‘Ong Bak 2’: Tony Jaa amazing

  • By Robert Horton Herald MovieCritic
  • Thursday, October 22, 2009 10:05pm
  • Life

The 2003 film “Ong Bak” and its exhilarating 2005 successor “The Protector” left no doubt there was a new force in the martial-arts arena: Tony Jaa, a Thai star whose stunts were truly mind-blowing.

The road to Jaa’s “Ong Bak 2: The Beginning” was a rough one: He split with his original director, took over co-directing duties himself and, at one point, walked off the set of the picture for an extended time out.

You might expect the resulting movie to be a mess and you’d be right. But you don’t go to a film like this for its storytelling nuance or thoughtful characters.

You go to a movie like this to learn whether a man can out-wrestle a crocodile, do a somersault over an elephant and drop three stories onto a bamboo platform. And much, much more.

In that spirit, we won’t bother with the flashback-y plot, except to note that the film is set in the 15th century and doesn’t seem to have much to do with the first “Ong Bak.”

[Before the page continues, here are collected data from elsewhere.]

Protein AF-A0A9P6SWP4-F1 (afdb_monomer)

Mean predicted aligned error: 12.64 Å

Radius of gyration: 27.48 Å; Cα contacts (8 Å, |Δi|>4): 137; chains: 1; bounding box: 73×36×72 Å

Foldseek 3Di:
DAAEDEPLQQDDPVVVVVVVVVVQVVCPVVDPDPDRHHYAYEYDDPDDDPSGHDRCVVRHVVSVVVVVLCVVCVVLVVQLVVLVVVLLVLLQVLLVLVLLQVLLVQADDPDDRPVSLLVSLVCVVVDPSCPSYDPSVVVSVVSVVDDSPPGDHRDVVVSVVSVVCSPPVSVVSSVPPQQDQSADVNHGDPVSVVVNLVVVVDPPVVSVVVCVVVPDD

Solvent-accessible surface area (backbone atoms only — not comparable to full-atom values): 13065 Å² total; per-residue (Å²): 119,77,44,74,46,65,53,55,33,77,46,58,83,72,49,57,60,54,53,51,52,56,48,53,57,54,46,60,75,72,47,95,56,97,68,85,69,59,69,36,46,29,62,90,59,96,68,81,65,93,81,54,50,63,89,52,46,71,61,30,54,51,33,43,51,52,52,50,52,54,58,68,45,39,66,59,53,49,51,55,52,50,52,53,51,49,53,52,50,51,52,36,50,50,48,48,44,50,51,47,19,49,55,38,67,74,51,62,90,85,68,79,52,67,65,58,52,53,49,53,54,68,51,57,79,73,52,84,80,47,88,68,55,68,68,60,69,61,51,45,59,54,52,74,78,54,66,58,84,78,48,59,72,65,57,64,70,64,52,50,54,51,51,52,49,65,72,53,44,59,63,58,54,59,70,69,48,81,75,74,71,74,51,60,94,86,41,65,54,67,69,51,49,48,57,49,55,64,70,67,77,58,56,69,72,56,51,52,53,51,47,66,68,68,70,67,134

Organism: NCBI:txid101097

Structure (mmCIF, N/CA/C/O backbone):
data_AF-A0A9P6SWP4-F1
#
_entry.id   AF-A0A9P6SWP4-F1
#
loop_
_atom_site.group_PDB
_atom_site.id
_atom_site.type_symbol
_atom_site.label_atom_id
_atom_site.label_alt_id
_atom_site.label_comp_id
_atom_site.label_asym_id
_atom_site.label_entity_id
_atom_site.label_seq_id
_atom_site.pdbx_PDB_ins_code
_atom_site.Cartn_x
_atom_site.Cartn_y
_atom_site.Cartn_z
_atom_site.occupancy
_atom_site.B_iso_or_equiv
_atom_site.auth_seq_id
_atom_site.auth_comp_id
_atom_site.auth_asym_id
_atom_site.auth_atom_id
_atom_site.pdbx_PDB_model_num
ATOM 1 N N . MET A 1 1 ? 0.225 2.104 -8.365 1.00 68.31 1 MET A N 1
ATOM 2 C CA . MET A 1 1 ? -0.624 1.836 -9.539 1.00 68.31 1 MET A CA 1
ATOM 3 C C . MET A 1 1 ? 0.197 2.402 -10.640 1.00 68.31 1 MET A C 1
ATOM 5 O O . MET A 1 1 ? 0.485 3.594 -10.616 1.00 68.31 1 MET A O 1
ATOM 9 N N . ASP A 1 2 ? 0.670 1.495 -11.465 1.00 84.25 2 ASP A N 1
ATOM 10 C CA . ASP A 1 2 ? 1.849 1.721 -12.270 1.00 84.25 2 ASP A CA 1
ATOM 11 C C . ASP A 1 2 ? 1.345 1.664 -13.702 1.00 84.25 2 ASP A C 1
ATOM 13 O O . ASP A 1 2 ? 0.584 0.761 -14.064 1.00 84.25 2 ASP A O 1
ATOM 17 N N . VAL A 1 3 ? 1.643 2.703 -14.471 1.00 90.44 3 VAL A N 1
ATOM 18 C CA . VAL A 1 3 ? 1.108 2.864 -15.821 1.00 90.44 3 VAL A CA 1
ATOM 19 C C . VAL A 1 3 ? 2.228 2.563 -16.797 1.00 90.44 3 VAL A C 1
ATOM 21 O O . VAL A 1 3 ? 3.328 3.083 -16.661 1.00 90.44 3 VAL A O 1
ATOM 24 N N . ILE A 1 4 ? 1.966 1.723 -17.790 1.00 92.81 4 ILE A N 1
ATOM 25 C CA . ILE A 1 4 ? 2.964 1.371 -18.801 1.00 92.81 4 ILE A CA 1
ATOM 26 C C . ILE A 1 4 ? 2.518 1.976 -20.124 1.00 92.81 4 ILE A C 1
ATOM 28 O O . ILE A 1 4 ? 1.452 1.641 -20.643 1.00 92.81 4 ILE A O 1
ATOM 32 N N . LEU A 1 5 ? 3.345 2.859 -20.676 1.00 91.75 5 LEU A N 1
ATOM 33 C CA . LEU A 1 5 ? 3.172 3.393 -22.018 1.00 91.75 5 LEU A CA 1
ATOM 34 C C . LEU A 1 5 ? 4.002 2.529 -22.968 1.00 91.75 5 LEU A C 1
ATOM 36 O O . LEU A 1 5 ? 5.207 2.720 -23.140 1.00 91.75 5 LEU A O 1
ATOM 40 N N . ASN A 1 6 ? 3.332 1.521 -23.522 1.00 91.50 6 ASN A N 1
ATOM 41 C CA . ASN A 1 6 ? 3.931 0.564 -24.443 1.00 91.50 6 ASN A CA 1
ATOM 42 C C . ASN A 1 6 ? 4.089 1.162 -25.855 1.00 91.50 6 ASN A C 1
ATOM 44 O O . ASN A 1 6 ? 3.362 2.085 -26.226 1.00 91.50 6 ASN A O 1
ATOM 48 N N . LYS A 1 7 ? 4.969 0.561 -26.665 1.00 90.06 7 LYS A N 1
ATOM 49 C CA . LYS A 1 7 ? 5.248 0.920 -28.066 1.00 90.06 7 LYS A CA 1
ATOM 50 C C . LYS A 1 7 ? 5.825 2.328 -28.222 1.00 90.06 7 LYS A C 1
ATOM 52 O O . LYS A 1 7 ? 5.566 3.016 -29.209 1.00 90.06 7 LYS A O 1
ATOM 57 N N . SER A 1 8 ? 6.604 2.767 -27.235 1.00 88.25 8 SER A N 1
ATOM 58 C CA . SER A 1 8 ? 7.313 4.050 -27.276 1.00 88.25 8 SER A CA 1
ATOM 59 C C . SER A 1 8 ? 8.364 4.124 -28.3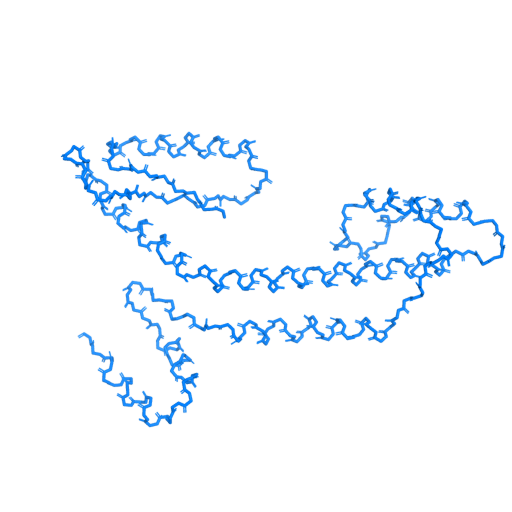94 1.00 88.25 8 SER A C 1
ATOM 61 O O . SER A 1 8 ? 8.873 5.200 -28.688 1.00 88.25 8 SER A O 1
ATOM 63 N N . ASP A 1 9 ? 8.681 3.002 -29.039 1.00 88.38 9 ASP A N 1
ATOM 64 C CA . ASP A 1 9 ? 9.522 2.906 -30.227 1.00 88.38 9 ASP A CA 1
ATOM 65 C C . ASP A 1 9 ? 8.811 3.223 -31.547 1.00 88.38 9 ASP A C 1
ATOM 67 O O . ASP A 1 9 ? 9.482 3.362 -32.562 1.00 88.38 9 ASP A O 1
ATOM 71 N N . MET A 1 10 ? 7.486 3.390 -31.553 1.00 88.31 10 MET A N 1
ATOM 72 C CA . MET A 1 10 ? 6.704 3.736 -32.753 1.00 88.31 10 MET A CA 1
ATOM 73 C C . MET A 1 10 ? 6.514 5.245 -32.956 1.00 88.31 10 MET A C 1
ATOM 75 O O . MET A 1 10 ? 5.799 5.666 -33.863 1.00 88.31 10 MET A O 1
ATOM 79 N N . VAL A 1 11 ? 7.123 6.066 -32.102 1.00 85.44 11 VAL A N 1
ATOM 80 C CA . VAL A 1 11 ? 6.976 7.523 -32.098 1.00 85.44 11 VAL A CA 1
ATOM 81 C C . VAL A 1 11 ? 8.345 8.199 -32.048 1.00 85.44 11 VAL A C 1
ATOM 83 O O . VAL A 1 11 ? 9.282 7.681 -31.441 1.00 85.44 11 VAL A O 1
ATOM 86 N N . ASN A 1 12 ? 8.461 9.361 -32.689 1.00 81.00 12 ASN A N 1
ATOM 87 C CA . ASN A 1 12 ? 9.708 10.134 -32.727 1.00 81.00 12 ASN A CA 1
ATOM 88 C C . ASN A 1 12 ? 9.973 10.863 -31.395 1.00 81.00 12 ASN A C 1
ATOM 90 O O . ASN A 1 12 ? 9.071 10.992 -30.580 1.00 81.00 12 ASN A O 1
ATOM 94 N N . GLN A 1 13 ? 11.170 11.417 -31.179 1.00 76.56 13 GLN A N 1
ATOM 95 C CA . GLN A 1 13 ? 11.592 11.992 -29.885 1.00 76.56 13 GLN A CA 1
ATOM 96 C C . GLN A 1 13 ? 10.633 13.029 -29.248 1.00 76.56 13 GLN A C 1
ATOM 98 O O . GLN A 1 13 ? 10.539 13.111 -28.023 1.00 76.56 13 GLN A O 1
ATOM 103 N N . GLN A 1 14 ? 9.893 13.821 -30.034 1.00 77.56 14 GLN A N 1
ATOM 104 C CA . GLN A 1 14 ? 9.009 14.875 -29.502 1.00 77.56 14 GLN A CA 1
ATOM 105 C C . GLN A 1 14 ? 7.606 14.375 -29.123 1.00 77.56 14 GLN A C 1
ATOM 107 O O . GLN A 1 14 ? 6.919 14.981 -28.296 1.00 77.56 14 GLN A O 1
ATOM 112 N N . GLN A 1 15 ? 7.150 13.285 -29.737 1.00 80.69 15 GLN A N 1
ATOM 113 C CA . GLN A 1 15 ? 5.798 12.760 -29.558 1.00 80.69 15 GLN A CA 1
ATOM 114 C C . GLN A 1 15 ? 5.549 12.105 -28.182 1.00 80.69 15 GLN A C 1
ATOM 116 O O . GLN A 1 15 ? 4.493 12.393 -27.613 1.00 80.69 15 GLN A O 1
ATOM 121 N N . PRO A 1 16 ? 6.470 11.321 -27.577 1.00 81.00 16 PRO A N 1
ATOM 122 C CA . PRO A 1 16 ? 6.310 10.753 -26.240 1.00 81.00 16 PRO A CA 1
ATOM 123 C C . PRO A 1 16 ? 5.944 11.785 -25.182 1.00 81.00 16 PRO A C 1
ATOM 125 O O . PRO A 1 16 ? 5.066 11.527 -24.369 1.00 81.00 16 PRO A O 1
ATOM 128 N N . ILE A 1 17 ? 6.550 12.975 -25.225 1.00 83.75 17 ILE A N 1
ATOM 129 C CA . ILE A 1 17 ? 6.274 14.054 -24.266 1.00 83.75 17 ILE A CA 1
ATOM 130 C C . ILE A 1 17 ? 4.815 14.515 -24.384 1.00 83.75 17 ILE A C 1
ATOM 132 O O . ILE A 1 17 ? 4.121 14.676 -23.380 1.00 83.75 17 ILE A O 1
ATOM 136 N N . ARG A 1 18 ? 4.319 14.680 -25.617 1.00 87.50 18 ARG A N 1
ATOM 137 C CA . ARG A 1 18 ? 2.929 15.087 -25.874 1.00 87.50 18 ARG A CA 1
ATOM 138 C C . ARG A 1 18 ? 1.939 14.006 -25.443 1.00 87.50 18 ARG A C 1
ATOM 140 O O . ARG A 1 18 ? 0.938 14.321 -24.803 1.00 87.50 18 ARG A O 1
ATOM 147 N N . VAL A 1 19 ? 2.231 12.741 -25.755 1.00 88.50 19 VAL A N 1
ATOM 148 C CA . VAL A 1 19 ? 1.390 11.596 -25.370 1.00 88.50 19 VAL A CA 1
ATOM 149 C C . VAL A 1 19 ? 1.370 11.429 -23.849 1.00 88.50 19 VAL A C 1
ATOM 151 O O . VAL A 1 19 ? 0.299 11.266 -23.270 1.00 88.50 19 VAL A O 1
ATOM 154 N N . TYR A 1 20 ? 2.523 11.546 -23.190 1.00 87.50 20 TYR A N 1
ATOM 155 C CA . TYR A 1 20 ? 2.642 11.511 -21.733 1.00 87.50 20 TYR A CA 1
ATOM 156 C C . TYR A 1 20 ? 1.819 12.625 -21.077 1.00 87.50 20 TYR A C 1
ATOM 158 O O . TYR A 1 20 ? 1.054 12.366 -20.150 1.00 87.50 20 TYR A O 1
ATOM 166 N N . GLY A 1 21 ? 1.923 13.858 -21.587 1.00 89.06 21 GLY A N 1
ATOM 167 C CA . GLY A 1 21 ? 1.140 14.993 -21.098 1.00 89.06 21 GLY A CA 1
ATOM 168 C C . GLY A 1 21 ? -0.369 14.767 -21.230 1.00 89.06 21 GLY A C 1
ATOM 169 O O . GLY A 1 21 ? -1.106 14.936 -20.259 1.00 89.06 21 GLY A O 1
ATOM 170 N N . ALA A 1 22 ? -0.827 14.310 -22.400 1.00 91.50 22 ALA A N 1
ATOM 171 C CA . ALA A 1 22 ? -2.238 13.996 -22.641 1.00 91.50 22 ALA A CA 1
ATOM 172 C C . ALA A 1 22 ? -2.753 12.854 -21.744 1.00 91.50 22 ALA A C 1
ATOM 174 O O . ALA A 1 22 ? -3.881 12.907 -21.237 1.00 91.50 22 ALA A O 1
ATOM 175 N N . LEU A 1 23 ? -1.918 11.839 -21.509 1.00 90.56 23 LEU A N 1
ATOM 176 C CA . LEU A 1 23 ? -2.221 10.718 -20.626 1.00 90.56 23 LEU A CA 1
ATOM 177 C C . LEU A 1 23 ? -2.362 11.181 -19.174 1.00 90.56 23 LEU A C 1
ATOM 179 O O . LEU A 1 23 ? -3.385 10.916 -18.546 1.00 90.56 23 LEU A O 1
ATOM 183 N N . MET A 1 24 ? -1.378 11.913 -18.652 1.00 89.12 24 MET A N 1
ATOM 184 C CA . MET A 1 24 ? -1.399 12.421 -17.279 1.00 89.12 24 MET A CA 1
ATOM 185 C C . MET A 1 24 ? -2.567 13.377 -17.033 1.00 89.12 24 MET A C 1
ATOM 187 O O . MET A 1 24 ? -3.219 13.285 -15.993 1.00 89.12 24 MET A O 1
ATOM 191 N N . TRP A 1 25 ? -2.889 14.231 -18.008 1.00 89.69 25 TRP A N 1
ATOM 192 C CA . TRP A 1 25 ? -4.073 15.089 -17.960 1.00 89.69 25 TRP A CA 1
ATOM 193 C C . TRP A 1 25 ? -5.365 14.274 -17.832 1.00 89.69 25 TRP A C 1
ATOM 195 O O . TRP A 1 25 ? -6.221 14.559 -16.994 1.00 89.69 25 TRP A O 1
ATOM 205 N N . SER A 1 26 ? -5.495 13.219 -18.637 1.00 90.88 26 SER A N 1
ATOM 206 C CA . SER A 1 26 ? -6.669 12.344 -18.618 1.00 90.88 26 SER A CA 1
ATOM 207 C C . SER A 1 26 ? -6.770 11.559 -17.308 1.00 90.88 26 SER A C 1
ATOM 209 O O . SER A 1 26 ? -7.842 11.490 -16.707 1.00 90.88 26 SER A O 1
ATOM 211 N N . LEU A 1 27 ? -5.652 11.020 -16.818 1.00 88.38 27 LEU A N 1
ATOM 212 C CA . LEU A 1 27 ? -5.594 10.273 -15.562 1.00 88.38 27 LEU A CA 1
ATOM 213 C C . LEU A 1 27 ? -5.896 11.160 -14.352 1.00 88.38 27 LEU A C 1
ATOM 215 O O . LEU A 1 27 ? -6.605 10.713 -13.455 1.00 88.38 27 LEU A O 1
ATOM 219 N N . GLY A 1 28 ? -5.451 12.419 -14.349 1.00 86.56 28 GLY A N 1
ATOM 220 C CA . GLY A 1 28 ? -5.754 13.378 -13.281 1.00 86.56 28 GLY A CA 1
ATOM 221 C C . GLY A 1 28 ? -7.248 13.683 -13.131 1.00 86.56 28 GLY A C 1
ATOM 222 O O . GLY A 1 28 ? -7.711 13.975 -12.032 1.00 86.56 28 GLY A O 1
ATOM 223 N N . ARG A 1 29 ? -8.033 13.556 -14.209 1.00 87.31 29 ARG A N 1
ATOM 224 C CA . ARG A 1 29 ? -9.498 13.714 -14.159 1.00 87.31 29 ARG A CA 1
ATOM 225 C C . ARG A 1 29 ? -10.215 12.494 -13.583 1.00 87.31 29 ARG A C 1
ATOM 227 O O . ARG A 1 29 ? -11.296 12.635 -13.019 1.00 87.31 29 ARG A O 1
ATOM 23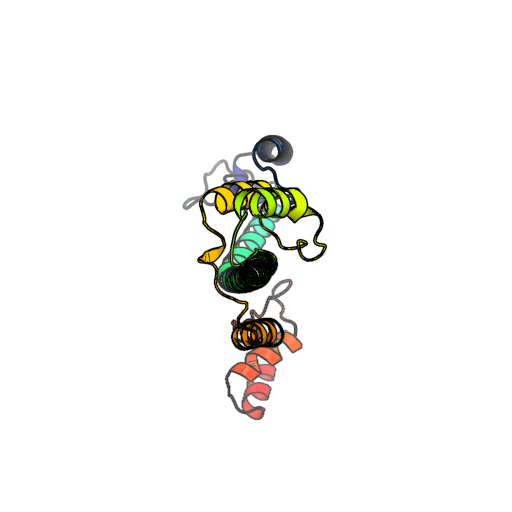4 N N . VAL A 1 30 ? -9.645 11.304 -13.766 1.00 88.38 30 VAL A N 1
ATOM 235 C CA . VAL A 1 30 ? -10.275 10.026 -13.395 1.00 88.38 30 VAL A CA 1
ATOM 236 C C . VAL A 1 30 ? -9.839 9.575 -12.003 1.00 88.38 30 VAL A C 1
ATOM 238 O O . VAL A 1 30 ? -10.641 9.048 -11.232 1.00 88.38 30 VAL A O 1
ATOM 241 N N . ILE A 1 31 ? -8.570 9.775 -11.659 1.00 85.50 31 ILE A N 1
ATOM 242 C CA . ILE A 1 31 ? -7.976 9.247 -10.437 1.00 85.50 31 ILE A CA 1
ATOM 243 C C . ILE A 1 31 ? -7.933 10.349 -9.386 1.00 85.50 31 ILE A C 1
ATOM 245 O O . ILE A 1 31 ? -7.095 11.243 -9.408 1.00 85.50 31 ILE A O 1
ATOM 249 N N . GLN A 1 32 ? -8.828 10.234 -8.409 1.00 80.25 32 GLN A N 1
ATOM 250 C CA . GLN A 1 32 ? -8.948 11.154 -7.279 1.00 80.25 32 GLN A CA 1
ATOM 251 C C . GLN A 1 32 ? -7.922 10.823 -6.185 1.00 80.25 32 GLN A C 1
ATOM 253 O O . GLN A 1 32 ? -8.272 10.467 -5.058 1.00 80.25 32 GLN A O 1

Oh, and revenge is involved.

Tony Jaa co-directed with his longtime fight choreographer Panna Rittikrai and they’ve come up with some doozies. The amazing thing about their martial-arts scenes is how inventive they can be about using the human body: Everything exists in a madcap flow, rather than isolated moves.

Jaa’s previous director, Prachya Pinkaew, used long, unbroken takes to depict his star’s agility and that style is missed here. But you can still verify Jaa’s talents — there’s little fakery involved.

Jaa has one scene in which he dispatches a series of baddies while lying on his back, others in which he fights a morphing female ninja who becomes part panther and part crow and another in which he performs a masked Thai ballet before exploding in violence.

Through it all, he displays the fiendish focus of his idol, Bruce Lee. Jaa is so intense he looks like a guy who’ll burn himself out before long — he doesn’t have the comedy safety valve that keeps Jackie Chan going.

The stunts involving elephants are impressive, for sure, although I suspect American audiences might be more concerned with the animals than with the admittedly astonishing sight of Jaa jumping from one stampeding elephant’s back to another, like a cowboy leaping the stagecoach horses in a western.

The filler between the action is fairly tedious, although the production values are improved over Jaa’s previous movies. The ending might take people by surprise, but don’t worry. “Ong Bak 3” is already in production.